Cadieux Genevieve, Tamblyn Robyn, Dauphinee Dale, Libman Michael
Department of Epidemiology and Biostatistics, McGill University, Montréal, Que.
CMAJ. 2007 Oct 9;177(8):877-83. doi: 10.1503/cmaj.070151.
Inappropriate use of antibiotics promotes antibiotic resistance. Little is known about physician characteristics that may be associated with inappropriate antibiotic prescribing. Our objective was to assess whether physician knowledge, time in practice, place of training and practice volume explain the differences in antibiotic prescribing among physicians.
A historical cohort of 852 primary care physicians in Quebec who became certified between 1990 and 1993 was followed for their first 6-9 years of practice (1990-1998).

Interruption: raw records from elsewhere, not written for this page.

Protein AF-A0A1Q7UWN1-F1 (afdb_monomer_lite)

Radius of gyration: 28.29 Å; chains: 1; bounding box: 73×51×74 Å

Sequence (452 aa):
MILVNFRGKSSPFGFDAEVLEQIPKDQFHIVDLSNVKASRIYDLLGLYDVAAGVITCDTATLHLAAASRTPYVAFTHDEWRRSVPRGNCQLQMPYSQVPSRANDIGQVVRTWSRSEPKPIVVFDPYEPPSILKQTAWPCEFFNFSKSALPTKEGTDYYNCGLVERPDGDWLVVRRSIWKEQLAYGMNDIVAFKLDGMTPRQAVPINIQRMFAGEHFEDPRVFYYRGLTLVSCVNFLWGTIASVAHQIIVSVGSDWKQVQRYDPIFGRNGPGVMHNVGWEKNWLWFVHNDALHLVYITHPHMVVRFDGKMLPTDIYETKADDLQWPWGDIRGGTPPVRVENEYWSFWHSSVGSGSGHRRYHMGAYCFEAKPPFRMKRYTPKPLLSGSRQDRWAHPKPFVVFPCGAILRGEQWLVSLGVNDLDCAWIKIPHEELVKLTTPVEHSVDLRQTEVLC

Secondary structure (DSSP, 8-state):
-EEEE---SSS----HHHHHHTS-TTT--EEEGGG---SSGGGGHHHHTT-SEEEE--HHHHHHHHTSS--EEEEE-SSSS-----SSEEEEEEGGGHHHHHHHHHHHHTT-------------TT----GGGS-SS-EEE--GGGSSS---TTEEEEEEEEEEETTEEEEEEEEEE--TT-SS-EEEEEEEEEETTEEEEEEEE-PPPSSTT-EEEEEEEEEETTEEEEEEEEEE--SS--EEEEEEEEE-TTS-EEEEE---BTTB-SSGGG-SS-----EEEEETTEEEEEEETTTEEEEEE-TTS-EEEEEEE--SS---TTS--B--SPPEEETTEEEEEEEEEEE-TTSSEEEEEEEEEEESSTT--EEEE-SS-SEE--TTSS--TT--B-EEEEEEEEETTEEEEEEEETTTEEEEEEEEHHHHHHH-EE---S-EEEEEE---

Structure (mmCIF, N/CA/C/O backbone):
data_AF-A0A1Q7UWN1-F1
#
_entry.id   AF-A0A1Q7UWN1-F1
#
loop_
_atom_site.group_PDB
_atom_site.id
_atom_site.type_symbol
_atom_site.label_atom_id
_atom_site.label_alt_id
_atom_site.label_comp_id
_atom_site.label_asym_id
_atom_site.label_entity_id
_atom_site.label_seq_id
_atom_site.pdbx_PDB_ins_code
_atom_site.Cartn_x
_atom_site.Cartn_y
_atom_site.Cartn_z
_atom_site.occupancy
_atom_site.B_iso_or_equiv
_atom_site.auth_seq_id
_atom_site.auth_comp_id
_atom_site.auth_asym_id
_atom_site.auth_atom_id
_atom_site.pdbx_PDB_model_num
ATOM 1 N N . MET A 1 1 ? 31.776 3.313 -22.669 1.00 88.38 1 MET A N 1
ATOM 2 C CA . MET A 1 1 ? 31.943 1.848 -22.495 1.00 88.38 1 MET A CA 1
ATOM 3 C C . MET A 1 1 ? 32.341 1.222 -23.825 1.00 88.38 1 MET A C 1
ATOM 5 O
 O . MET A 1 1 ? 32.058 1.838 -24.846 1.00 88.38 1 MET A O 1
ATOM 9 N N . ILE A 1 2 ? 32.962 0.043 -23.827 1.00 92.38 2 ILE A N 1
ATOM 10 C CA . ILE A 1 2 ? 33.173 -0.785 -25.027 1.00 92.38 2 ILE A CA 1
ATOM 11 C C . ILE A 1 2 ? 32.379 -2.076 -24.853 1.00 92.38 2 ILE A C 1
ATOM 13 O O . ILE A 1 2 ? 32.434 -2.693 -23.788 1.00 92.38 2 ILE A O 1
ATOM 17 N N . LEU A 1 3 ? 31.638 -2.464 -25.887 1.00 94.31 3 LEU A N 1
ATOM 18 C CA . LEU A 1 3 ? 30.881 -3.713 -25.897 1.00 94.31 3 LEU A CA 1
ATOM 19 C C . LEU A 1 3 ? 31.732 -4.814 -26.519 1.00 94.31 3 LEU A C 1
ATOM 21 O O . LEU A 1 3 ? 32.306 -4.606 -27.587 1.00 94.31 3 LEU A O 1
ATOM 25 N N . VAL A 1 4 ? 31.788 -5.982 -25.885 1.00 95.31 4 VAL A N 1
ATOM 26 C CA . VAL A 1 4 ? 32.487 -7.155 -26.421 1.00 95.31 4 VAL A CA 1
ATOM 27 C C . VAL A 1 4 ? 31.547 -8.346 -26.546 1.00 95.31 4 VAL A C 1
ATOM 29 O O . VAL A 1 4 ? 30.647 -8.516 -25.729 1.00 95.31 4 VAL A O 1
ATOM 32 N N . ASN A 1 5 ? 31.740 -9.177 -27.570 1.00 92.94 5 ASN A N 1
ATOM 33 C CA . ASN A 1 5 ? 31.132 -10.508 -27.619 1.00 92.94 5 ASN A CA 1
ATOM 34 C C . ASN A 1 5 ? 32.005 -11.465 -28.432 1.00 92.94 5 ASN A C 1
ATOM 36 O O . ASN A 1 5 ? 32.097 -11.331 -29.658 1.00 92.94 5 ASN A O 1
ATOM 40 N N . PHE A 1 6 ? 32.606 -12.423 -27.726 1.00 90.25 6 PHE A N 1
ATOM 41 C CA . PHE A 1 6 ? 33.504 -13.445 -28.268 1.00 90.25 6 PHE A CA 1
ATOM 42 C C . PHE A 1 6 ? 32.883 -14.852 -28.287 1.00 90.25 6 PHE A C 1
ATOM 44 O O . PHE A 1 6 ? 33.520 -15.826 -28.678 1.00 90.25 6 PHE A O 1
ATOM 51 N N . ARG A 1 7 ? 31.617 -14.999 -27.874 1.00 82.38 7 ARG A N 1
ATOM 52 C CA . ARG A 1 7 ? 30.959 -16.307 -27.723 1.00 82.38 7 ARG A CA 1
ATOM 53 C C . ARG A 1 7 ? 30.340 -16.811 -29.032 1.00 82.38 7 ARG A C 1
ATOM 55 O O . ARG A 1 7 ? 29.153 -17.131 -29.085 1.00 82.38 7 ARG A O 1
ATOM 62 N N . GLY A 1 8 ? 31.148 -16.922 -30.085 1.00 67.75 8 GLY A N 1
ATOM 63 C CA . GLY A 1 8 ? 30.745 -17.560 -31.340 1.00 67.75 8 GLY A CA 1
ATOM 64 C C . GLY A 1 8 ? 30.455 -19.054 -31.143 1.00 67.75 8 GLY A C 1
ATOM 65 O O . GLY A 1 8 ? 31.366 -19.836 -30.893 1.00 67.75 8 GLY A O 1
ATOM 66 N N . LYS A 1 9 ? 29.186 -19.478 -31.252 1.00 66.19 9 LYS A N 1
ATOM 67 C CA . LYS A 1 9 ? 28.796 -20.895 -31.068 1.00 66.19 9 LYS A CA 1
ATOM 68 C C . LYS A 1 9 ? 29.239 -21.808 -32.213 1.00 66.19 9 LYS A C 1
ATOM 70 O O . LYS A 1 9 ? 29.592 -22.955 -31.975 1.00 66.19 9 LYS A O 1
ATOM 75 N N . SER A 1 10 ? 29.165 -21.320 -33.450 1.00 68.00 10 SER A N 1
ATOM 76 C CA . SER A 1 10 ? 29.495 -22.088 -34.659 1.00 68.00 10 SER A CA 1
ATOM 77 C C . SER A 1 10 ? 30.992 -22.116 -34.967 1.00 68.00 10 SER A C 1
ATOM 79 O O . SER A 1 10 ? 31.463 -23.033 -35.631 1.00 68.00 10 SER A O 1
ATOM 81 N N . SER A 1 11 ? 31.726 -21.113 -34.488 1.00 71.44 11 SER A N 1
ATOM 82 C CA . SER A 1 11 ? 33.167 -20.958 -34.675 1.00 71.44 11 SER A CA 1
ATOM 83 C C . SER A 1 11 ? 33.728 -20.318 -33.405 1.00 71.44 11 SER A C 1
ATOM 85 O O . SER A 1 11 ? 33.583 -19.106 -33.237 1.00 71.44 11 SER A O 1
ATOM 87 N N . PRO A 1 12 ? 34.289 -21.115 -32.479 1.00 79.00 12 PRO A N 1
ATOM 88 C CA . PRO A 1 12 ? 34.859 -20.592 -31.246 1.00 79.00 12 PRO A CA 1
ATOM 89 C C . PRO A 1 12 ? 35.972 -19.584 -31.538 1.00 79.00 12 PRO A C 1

We evaluated whether inappropriate antibiotic prescribing had occurred during the study period (1990-1998) for viral (prescription of antibiotics) and bacterial (prescription of second-or third-line antibiotics given orally) infections. We used logistic regression to estimate the independent contributions of time in practice, practice volume, place of medical training and scores on licensure examinations. Physician sex and visit setting were controlled for, as were patient age, sex, education, income and geographic area of residence.
A total of 104 230 patients who received a diagnosis of a viral infection and 65 304 who received a diagnosis of a bacterial infection were included in our study. International medical graduates were more likely than University of Montréal graduates to prescribe antibiotics for viral respiratory infections (risk ratio [RR] 1.78, 95% confidence interval [CI] 1.30-2.44). Inappropriate antibiotic prescribing increased with time in practice. Physicians with a high practice volume were more likely than those with low practice volume to prescribe antibiotics for viral respiratory infections (RR 1.27, 95% CI 1.09-1.48) and to prescribe second-and third-line antibiotics as first-line treatment (RR 1.20, 95% CI 1.06-1.37). Physician scores on licensure examinations were not predictive of inappropriate antibiotic prescribing.
International medical graduates, physicians with high-volume practices and those who were in practice longer were more likely to prescribe antibiotics inappropriately. Developing effective interventions will require increased knowledge of the mechanisms that underlie these predictors of inappropriate antibiotic prescribing.
抗生素的不当使用会促进抗生素耐药性。对于可能与抗生素不当处方相关的医生特征,我们了解得很少。我们的目标是评估医生的知识、执业时间、培训地点和工作量是否能够解释医生在抗生素处方方面的差异。
对1990年至1993年间在魁北克获得认证的852名初级保健医生进行历史队列研究,跟踪他们执业的头6至9年(1990年至1998年)。我们评估了在研究期间(1990年至1998年)针对病毒感染(抗生素处方)和细菌感染(口服第二代或第三代抗生素处方)是否发生了不当抗生素处方。我们使用逻辑回归来估计执业时间、工作量、医学培训地点和执照考试分数的独立影响。控制了医生性别和就诊环境,以及患者的年龄、性别、教育程度、收入和居住地理区域。
我们的研究纳入了总共104230名被诊断为病毒感染的患者和65304名被诊断为细菌感染的患者。国际医学毕业生比蒙特利尔大学毕业生更有可能为病毒性呼吸道感染开具抗生素(风险比[RR]1.78,95%置信区间[CI]1.30 - 2.44)。不当抗生素处方随着执业时间的增加而增加。工作量大的医生比工作量小的医生更有可能为病毒性呼吸道感染开具抗生素(RR 1.27,95% CI 1.09 - 1.48),并将第二代和第三代抗生素作为一线治疗药物开具(RR 1.20,95% CI 1.06 - 1.37)。医生执照考试分数不能预测不当抗生素处方。
国际医学毕业生、工作量大的医生以及执业时间较长的医生更有可能不当开具抗生素。制定有效的干预措施将需要更多地了解这些不当抗生素处方预测因素背后的机制。